[Start of Attachment]
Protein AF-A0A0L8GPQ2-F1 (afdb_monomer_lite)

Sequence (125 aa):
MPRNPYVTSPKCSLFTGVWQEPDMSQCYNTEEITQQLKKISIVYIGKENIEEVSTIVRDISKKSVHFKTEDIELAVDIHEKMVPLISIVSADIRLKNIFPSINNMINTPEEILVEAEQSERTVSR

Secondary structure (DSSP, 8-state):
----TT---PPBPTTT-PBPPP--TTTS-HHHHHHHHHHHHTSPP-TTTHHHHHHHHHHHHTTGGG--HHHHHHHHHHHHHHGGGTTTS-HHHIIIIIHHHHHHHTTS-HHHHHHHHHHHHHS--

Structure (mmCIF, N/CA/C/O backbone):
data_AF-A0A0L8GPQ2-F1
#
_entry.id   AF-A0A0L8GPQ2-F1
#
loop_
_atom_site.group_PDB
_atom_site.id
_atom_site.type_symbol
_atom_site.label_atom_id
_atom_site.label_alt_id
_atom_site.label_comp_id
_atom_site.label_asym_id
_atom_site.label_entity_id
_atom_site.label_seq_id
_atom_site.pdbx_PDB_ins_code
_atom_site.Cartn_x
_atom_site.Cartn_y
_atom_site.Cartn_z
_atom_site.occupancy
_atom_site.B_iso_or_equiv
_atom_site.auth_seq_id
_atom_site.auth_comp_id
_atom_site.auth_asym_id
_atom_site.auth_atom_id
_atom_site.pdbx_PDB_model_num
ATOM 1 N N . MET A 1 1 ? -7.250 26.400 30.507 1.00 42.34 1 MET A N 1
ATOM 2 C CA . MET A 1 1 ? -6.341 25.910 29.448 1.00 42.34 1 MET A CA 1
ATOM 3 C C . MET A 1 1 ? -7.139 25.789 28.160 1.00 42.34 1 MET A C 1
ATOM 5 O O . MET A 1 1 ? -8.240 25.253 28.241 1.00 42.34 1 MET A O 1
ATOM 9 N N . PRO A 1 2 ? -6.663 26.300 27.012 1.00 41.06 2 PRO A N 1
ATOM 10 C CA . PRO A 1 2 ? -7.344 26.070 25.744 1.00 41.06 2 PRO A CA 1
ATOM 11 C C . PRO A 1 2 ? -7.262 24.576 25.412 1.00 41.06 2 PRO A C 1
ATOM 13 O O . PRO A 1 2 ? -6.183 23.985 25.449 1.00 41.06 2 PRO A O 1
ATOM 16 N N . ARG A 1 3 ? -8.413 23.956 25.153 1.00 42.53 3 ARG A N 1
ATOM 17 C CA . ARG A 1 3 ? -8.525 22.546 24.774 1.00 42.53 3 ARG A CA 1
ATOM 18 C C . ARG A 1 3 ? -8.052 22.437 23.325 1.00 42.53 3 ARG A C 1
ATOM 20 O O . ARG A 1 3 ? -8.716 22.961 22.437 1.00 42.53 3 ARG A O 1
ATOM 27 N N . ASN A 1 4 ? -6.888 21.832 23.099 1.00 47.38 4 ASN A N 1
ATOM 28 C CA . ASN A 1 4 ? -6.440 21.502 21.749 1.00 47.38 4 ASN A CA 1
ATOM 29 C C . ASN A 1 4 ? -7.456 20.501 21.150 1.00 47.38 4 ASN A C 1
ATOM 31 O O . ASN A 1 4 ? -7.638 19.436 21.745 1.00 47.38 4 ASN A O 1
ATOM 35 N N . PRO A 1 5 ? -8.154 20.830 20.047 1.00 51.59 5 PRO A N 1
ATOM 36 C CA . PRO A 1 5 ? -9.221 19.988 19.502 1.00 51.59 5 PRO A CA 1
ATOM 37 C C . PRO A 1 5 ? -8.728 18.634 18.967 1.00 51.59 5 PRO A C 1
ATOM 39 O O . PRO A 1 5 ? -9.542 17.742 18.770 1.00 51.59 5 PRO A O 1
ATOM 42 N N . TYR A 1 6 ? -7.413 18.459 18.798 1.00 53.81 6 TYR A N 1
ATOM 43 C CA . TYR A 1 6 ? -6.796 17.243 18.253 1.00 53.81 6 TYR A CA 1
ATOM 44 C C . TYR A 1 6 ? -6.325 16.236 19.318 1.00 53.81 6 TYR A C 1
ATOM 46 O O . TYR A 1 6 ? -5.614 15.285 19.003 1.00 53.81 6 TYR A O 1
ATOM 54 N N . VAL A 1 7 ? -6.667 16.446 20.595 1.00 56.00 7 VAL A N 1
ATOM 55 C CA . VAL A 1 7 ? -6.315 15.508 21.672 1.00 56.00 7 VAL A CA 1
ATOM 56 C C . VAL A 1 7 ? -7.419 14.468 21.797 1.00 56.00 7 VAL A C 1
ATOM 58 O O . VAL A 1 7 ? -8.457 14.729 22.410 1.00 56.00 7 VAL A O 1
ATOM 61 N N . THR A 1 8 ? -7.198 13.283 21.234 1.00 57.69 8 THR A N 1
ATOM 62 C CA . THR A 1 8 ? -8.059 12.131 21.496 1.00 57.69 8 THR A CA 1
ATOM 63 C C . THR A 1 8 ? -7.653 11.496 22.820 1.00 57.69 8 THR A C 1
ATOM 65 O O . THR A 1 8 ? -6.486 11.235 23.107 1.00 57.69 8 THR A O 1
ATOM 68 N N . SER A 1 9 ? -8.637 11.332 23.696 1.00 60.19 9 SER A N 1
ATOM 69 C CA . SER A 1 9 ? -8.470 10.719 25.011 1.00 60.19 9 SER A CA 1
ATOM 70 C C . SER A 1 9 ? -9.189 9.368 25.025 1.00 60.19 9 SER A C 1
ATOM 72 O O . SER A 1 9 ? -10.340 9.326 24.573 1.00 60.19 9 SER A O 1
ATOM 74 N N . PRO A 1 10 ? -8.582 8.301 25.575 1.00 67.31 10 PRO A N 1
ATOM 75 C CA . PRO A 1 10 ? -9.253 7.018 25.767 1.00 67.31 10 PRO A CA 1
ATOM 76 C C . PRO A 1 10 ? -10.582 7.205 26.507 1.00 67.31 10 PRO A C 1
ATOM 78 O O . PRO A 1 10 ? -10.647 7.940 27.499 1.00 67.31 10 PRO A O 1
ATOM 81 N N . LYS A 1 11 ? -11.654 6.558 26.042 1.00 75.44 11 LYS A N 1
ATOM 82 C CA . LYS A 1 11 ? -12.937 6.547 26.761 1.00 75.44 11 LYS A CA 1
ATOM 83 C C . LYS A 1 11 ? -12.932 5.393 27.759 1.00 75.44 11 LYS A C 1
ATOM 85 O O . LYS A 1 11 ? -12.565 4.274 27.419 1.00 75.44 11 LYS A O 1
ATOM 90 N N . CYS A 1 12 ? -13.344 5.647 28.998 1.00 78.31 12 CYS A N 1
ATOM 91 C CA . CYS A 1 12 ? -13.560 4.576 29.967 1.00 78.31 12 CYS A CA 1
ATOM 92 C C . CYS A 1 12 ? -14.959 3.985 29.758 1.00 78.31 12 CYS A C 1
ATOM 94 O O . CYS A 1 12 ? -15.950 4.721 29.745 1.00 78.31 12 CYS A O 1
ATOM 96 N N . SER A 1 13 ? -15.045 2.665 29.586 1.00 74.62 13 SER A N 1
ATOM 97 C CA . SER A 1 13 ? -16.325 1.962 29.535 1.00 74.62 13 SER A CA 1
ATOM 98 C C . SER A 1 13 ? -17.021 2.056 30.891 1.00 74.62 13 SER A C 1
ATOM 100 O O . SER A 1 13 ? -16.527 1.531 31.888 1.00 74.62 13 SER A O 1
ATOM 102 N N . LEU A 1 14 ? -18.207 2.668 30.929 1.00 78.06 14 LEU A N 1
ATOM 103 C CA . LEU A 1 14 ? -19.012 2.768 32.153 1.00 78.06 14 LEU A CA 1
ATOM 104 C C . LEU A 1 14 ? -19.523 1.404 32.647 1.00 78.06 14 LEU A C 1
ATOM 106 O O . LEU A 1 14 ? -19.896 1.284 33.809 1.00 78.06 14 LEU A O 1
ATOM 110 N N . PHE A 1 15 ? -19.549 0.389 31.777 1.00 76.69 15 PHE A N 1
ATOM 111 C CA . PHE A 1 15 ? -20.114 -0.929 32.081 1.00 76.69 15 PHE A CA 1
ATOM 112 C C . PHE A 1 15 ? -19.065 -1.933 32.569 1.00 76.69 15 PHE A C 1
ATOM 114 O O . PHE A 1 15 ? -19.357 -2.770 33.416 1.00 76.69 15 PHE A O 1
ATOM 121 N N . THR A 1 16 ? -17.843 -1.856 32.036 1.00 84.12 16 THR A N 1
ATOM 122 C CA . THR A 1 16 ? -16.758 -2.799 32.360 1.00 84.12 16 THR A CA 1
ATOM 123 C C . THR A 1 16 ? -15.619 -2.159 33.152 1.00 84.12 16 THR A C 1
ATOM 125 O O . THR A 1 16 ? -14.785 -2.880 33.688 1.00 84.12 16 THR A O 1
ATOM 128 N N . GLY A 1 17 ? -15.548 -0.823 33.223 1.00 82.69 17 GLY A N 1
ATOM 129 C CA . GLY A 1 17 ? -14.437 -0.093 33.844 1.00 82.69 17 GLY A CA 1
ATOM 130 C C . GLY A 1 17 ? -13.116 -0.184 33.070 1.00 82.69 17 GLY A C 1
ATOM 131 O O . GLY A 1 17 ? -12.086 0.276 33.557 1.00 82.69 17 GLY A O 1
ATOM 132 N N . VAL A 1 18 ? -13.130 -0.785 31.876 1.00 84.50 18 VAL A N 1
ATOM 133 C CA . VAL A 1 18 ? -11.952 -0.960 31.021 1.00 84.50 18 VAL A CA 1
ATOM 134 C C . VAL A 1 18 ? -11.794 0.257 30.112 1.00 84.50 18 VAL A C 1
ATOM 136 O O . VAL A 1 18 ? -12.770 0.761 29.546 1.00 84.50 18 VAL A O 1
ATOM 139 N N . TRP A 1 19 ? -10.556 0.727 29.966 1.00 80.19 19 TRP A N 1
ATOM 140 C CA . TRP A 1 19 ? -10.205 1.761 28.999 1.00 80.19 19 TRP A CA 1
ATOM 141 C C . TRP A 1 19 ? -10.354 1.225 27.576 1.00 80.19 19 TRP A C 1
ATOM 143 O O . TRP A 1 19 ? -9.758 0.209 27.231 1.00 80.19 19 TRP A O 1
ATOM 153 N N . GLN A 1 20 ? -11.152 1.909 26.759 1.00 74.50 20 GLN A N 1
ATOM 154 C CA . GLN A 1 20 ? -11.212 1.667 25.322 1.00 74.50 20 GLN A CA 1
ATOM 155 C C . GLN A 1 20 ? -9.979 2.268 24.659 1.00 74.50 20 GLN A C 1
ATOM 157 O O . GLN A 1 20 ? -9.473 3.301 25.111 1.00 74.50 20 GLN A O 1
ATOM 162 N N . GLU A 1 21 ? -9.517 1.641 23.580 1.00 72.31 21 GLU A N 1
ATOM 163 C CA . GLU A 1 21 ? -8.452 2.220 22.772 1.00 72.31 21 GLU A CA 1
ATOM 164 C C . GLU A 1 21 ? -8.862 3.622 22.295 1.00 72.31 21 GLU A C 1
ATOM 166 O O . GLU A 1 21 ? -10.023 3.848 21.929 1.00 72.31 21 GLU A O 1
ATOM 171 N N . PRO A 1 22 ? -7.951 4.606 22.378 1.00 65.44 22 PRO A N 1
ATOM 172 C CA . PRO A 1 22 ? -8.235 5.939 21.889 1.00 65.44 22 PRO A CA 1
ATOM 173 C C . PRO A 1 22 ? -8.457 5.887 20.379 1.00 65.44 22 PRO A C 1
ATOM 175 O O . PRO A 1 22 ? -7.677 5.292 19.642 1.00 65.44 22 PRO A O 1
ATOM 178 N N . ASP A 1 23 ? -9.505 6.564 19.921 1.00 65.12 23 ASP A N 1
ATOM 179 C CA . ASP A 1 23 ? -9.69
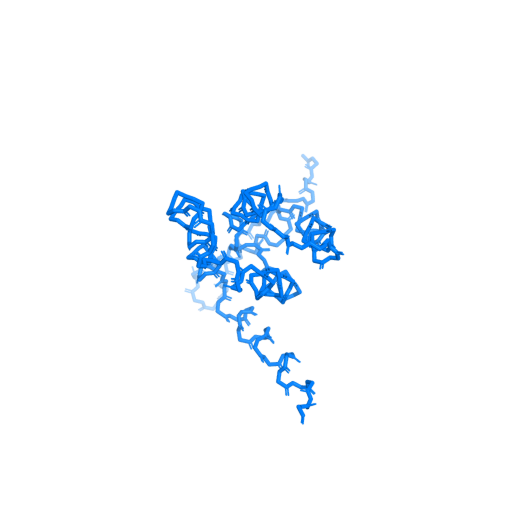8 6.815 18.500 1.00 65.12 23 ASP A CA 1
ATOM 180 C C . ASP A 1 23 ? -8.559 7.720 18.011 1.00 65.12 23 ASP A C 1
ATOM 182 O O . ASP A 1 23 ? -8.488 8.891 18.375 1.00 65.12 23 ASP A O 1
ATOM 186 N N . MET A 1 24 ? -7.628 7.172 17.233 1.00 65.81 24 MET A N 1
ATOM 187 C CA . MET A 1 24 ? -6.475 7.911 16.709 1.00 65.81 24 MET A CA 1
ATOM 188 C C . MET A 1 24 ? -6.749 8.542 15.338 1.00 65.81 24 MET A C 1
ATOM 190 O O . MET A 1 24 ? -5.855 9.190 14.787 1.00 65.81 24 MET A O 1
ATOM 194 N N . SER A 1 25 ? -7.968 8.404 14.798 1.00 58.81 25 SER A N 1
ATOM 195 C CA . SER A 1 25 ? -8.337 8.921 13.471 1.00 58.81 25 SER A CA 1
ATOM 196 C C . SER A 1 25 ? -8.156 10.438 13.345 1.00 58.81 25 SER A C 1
[End of Attachment]
Instructions for the task:
Go to the line with "ATOM 28 C CA" in the entries above and repeat every line from there through the line with "ATOM 91 C CA", exactly and with no other text.

Problem solution:
ATOM 28 C CA . ASN A 1 4 ? -6.440 21.502 21.749 1.00 47.38 4 ASN A CA 1
ATOM 29 C C . ASN A 1 4 ? -7.456 20.501 21.150 1.00 47.38 4 ASN A C 1
ATOM 31 O O . ASN A 1 4 ? -7.638 19.436 21.745 1.00 47.38 4 ASN A O 1
ATOM 35 N N . PRO A 1 5 ? -8.154 20.830 20.047 1.00 51.59 5 PRO A N 1
ATOM 36 C CA . PRO A 1 5 ? -9.221 19.988 19.502 1.00 51.59 5 PRO A CA 1
ATOM 37 C C . PRO A 1 5 ? -8.728 18.634 18.967 1.00 51.59 5 PRO A C 1
ATOM 39 O O . PRO A 1 5 ? -9.542 17.742 18.770 1.00 51.59 5 PRO A O 1
ATOM 42 N N . TYR A 1 6 ? -7.413 18.459 18.798 1.00 53.81 6 TYR A N 1
ATOM 43 C CA . TYR A 1 6 ? -6.796 17.243 18.253 1.00 53.81 6 TYR A CA 1
ATOM 44 C C . TYR A 1 6 ? -6.325 16.236 19.318 1.00 53.81 6 TYR A C 1
ATOM 46 O O . TYR A 1 6 ? -5.614 15.285 19.003 1.00 53.81 6 TYR A O 1
ATOM 54 N N . VAL A 1 7 ? -6.667 16.446 20.595 1.00 56.00 7 VAL A N 1
ATOM 55 C CA . VAL A 1 7 ? -6.315 15.508 21.672 1.00 56.00 7 VAL A CA 1
ATOM 56 C C . VAL A 1 7 ? -7.419 14.468 21.797 1.00 56.00 7 VAL A C 1
ATOM 58 O O . VAL A 1 7 ? -8.457 14.729 22.410 1.00 56.00 7 VAL A O 1
ATOM 61 N N . THR A 1 8 ? -7.198 13.283 21.234 1.00 57.69 8 THR A N 1
ATOM 62 C CA . THR A 1 8 ? -8.059 12.131 21.496 1.00 57.69 8 THR A CA 1
ATOM 63 C C . THR A 1 8 ? -7.653 11.496 22.820 1.00 57.69 8 THR A C 1
ATOM 65 O O . THR A 1 8 ? -6.486 11.235 23.107 1.00 57.69 8 THR A O 1
ATOM 68 N N . SER A 1 9 ? -8.637 11.332 23.696 1.00 60.19 9 SER A N 1
ATOM 69 C CA . SER A 1 9 ? -8.470 10.719 25.011 1.00 60.19 9 SER A CA 1
ATOM 70 C C . SER A 1 9 ? -9.189 9.368 25.025 1.00 60.19 9 SER A C 1
ATOM 72 O O . SER A 1 9 ? -10.340 9.326 24.573 1.00 60.19 9 SER A O 1
ATOM 74 N N . PRO A 1 10 ? -8.582 8.301 25.575 1.00 67.31 10 PRO A N 1
ATOM 75 C CA . PRO A 1 10 ? -9.253 7.018 25.767 1.00 67.31 10 PRO A CA 1
ATOM 76 C C . PRO A 1 10 ? -10.582 7.205 26.507 1.00 67.31 10 PRO A C 1
ATOM 78 O O . PRO A 1 10 ? -10.647 7.940 27.499 1.00 67.31 10 PRO A O 1
ATOM 81 N N . LYS A 1 11 ? -11.654 6.558 26.042 1.00 75.44 11 LYS A N 1
ATOM 82 C CA . LYS A 1 11 ? -12.937 6.547 26.761 1.00 75.44 11 LYS A CA 1
ATOM 83 C C . LYS A 1 11 ? -12.932 5.393 27.759 1.00 75.44 11 LYS A C 1
ATOM 85 O O . LYS A 1 11 ? -12.565 4.274 27.419 1.00 75.44 11 LYS A O 1
ATOM 90 N N . CYS A 1 12 ? -13.344 5.647 28.998 1.00 78.31 12 CYS A N 1
ATOM 91 C CA . CYS A 1 12 ? -13.560 4.576 29.967 1.00 78.31 12 CYS A CA 1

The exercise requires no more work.